Alguém poderia perguntar: mas, e quem são os que constituem a sua “sabedoria”por frases isoladas?
Qualquer pessoa medianamente culta sabe do que estou falando. Sabe que não são poucos os pregadores que fundamentam as suas doutrinas em textos isolados do contexto e nem se dão ao trabalho de recontextualizá-los. Nem os colocam no contetxo original e nem criam outro contexto para eles. Simplesmente citam-nos e pronto. Há muitos que fundamentam até os seus julgamentos sobre comportamentos pessoais com base em fatos isolados. Inúmeras pessoas, até supostos intelectuais, fazem compilação pura e simples, anexando textos, originalmente isolados, um ao outro sem qualquer conexão que explique porque está sendo feita aquela junção.

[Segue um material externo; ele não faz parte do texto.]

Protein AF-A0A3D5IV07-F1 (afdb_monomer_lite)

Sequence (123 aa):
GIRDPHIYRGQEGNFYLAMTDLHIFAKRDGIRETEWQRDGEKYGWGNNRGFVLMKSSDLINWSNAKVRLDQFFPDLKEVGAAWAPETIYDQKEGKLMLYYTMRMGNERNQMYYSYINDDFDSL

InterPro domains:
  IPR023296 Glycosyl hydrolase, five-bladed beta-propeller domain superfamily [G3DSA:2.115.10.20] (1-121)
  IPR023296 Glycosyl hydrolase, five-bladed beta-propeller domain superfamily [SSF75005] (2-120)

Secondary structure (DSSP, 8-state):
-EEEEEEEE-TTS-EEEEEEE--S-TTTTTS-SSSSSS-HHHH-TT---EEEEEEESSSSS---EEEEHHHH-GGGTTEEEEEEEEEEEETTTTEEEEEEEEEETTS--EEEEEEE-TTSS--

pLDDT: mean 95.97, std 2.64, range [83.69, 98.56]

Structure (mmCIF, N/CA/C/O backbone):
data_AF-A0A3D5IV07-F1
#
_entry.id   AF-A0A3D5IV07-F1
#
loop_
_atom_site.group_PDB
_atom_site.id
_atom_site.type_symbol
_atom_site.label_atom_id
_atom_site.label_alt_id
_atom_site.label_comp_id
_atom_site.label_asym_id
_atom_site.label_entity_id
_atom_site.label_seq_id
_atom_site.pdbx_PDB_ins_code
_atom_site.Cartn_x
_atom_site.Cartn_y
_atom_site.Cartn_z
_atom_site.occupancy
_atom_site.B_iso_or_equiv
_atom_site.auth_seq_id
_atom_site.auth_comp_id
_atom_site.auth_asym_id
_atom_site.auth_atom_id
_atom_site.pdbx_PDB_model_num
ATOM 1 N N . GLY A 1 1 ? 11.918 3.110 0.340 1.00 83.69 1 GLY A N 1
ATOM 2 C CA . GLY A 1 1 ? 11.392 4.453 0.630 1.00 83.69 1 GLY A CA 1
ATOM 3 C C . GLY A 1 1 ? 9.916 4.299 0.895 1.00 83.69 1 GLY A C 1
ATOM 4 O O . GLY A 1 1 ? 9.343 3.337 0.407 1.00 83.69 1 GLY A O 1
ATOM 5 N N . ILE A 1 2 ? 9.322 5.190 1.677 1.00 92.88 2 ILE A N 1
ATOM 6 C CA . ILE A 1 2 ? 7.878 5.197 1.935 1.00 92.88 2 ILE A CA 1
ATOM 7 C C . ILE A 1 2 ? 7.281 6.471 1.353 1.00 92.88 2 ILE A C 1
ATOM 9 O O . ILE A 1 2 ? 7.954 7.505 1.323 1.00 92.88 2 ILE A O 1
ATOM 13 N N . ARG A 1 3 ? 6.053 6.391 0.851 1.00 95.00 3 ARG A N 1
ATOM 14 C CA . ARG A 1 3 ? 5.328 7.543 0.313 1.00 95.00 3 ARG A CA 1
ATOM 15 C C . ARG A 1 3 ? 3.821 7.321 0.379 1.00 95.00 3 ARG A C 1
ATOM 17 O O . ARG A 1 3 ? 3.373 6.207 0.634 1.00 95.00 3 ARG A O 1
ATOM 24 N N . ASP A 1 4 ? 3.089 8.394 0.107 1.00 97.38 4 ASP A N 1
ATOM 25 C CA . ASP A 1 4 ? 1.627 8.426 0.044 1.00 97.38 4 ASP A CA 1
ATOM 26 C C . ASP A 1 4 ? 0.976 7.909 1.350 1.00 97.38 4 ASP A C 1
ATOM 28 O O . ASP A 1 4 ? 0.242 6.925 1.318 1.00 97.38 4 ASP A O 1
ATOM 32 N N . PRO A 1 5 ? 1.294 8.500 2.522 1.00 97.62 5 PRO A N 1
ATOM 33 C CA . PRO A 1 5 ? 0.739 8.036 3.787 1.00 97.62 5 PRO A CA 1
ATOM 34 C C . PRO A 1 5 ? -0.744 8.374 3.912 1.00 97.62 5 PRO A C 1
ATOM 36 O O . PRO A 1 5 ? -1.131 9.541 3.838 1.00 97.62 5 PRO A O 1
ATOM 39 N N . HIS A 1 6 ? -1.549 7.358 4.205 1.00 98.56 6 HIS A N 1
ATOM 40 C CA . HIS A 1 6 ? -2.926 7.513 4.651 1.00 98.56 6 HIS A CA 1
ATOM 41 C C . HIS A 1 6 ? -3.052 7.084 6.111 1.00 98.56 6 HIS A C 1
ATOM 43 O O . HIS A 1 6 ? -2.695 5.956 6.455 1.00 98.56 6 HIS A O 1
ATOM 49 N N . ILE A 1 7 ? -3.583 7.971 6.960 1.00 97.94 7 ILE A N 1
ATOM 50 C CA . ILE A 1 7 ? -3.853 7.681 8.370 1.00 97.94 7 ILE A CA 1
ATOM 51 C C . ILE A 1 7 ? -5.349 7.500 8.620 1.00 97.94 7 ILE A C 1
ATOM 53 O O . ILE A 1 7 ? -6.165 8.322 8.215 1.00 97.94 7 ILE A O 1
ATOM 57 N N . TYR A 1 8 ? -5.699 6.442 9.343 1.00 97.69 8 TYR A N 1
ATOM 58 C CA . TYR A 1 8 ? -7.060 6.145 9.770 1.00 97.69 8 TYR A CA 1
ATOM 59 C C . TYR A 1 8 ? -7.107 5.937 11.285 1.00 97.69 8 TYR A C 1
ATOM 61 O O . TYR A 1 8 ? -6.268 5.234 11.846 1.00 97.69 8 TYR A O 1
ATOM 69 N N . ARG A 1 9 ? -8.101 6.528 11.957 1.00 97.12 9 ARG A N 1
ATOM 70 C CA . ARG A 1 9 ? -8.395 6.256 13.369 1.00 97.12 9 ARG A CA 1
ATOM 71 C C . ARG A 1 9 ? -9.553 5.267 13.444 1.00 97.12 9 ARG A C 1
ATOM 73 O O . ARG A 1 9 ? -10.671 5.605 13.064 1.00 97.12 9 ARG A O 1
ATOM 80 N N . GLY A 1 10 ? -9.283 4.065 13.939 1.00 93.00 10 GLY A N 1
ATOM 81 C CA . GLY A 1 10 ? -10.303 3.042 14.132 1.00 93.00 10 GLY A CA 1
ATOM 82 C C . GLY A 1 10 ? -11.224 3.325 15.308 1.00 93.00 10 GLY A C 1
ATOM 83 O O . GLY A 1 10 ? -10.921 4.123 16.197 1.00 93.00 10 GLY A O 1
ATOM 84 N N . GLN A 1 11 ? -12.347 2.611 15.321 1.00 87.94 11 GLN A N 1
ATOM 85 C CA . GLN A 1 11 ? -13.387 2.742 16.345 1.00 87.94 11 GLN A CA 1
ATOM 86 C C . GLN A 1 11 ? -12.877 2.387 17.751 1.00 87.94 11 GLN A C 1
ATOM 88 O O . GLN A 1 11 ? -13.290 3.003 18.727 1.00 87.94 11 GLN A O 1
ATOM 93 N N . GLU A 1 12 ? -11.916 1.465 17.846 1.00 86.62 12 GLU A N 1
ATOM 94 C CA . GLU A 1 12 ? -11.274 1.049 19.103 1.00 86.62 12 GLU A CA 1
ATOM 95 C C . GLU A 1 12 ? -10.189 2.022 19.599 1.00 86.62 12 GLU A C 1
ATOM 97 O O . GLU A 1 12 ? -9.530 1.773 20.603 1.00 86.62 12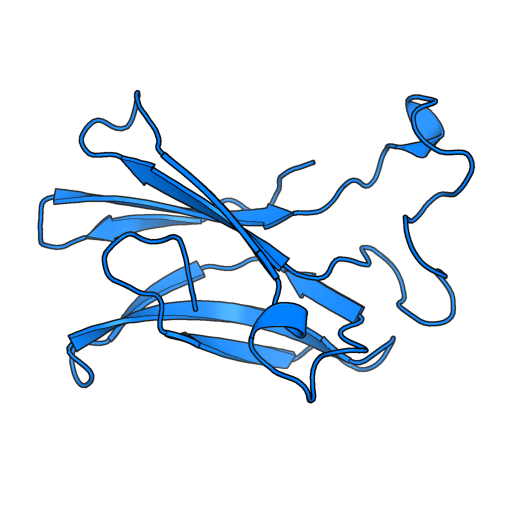 GLU A O 1
ATOM 102 N N . GLY A 1 13 ? -9.967 3.134 18.891 1.00 92.19 13 GLY A N 1
ATOM 103 C CA . GLY A 1 13 ? -8.990 4.156 19.266 1.00 92.19 13 GLY A CA 1
ATOM 104 C C . GLY A 1 13 ? -7.575 3.938 18.724 1.00 92.19 13 GLY A C 1
ATOM 105 O O . GLY A 1 13 ? -6.772 4.863 18.814 1.00 92.19 13 GLY A O 1
ATOM 106 N N . ASN A 1 14 ? -7.289 2.786 18.109 1.00 96.56 14 ASN A N 1
ATOM 107 C CA . ASN A 1 14 ? -6.037 2.547 17.385 1.00 96.56 14 ASN A CA 1
ATOM 108 C C . ASN A 1 14 ? -5.934 3.406 16.111 1.00 96.56 14 ASN A C 1
ATOM 110 O O . ASN A 1 14 ? -6.934 3.711 15.454 1.00 96.56 14 ASN A O 1
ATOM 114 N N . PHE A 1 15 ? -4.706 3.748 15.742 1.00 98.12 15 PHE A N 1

Eu já fiz isso por muito tempo e conheço centenas que norteiam a vida por frases isoladas, elaboram sermões com textos descontextualizados, julgam tendo como critério fatos ou frases isoladas. Muitos dos que conheço, e que fazem isso, julgam-se intelectuais e são considerados como tais pelos seu pares. Não é uma crítica, é uma constatação. Já fiz coro com eles.
Esse é o perigo de se usar qualquer canto congregacional sem uma análise da mensagem que se quer transmitir e sem um esclarecimento ao público ouvinte.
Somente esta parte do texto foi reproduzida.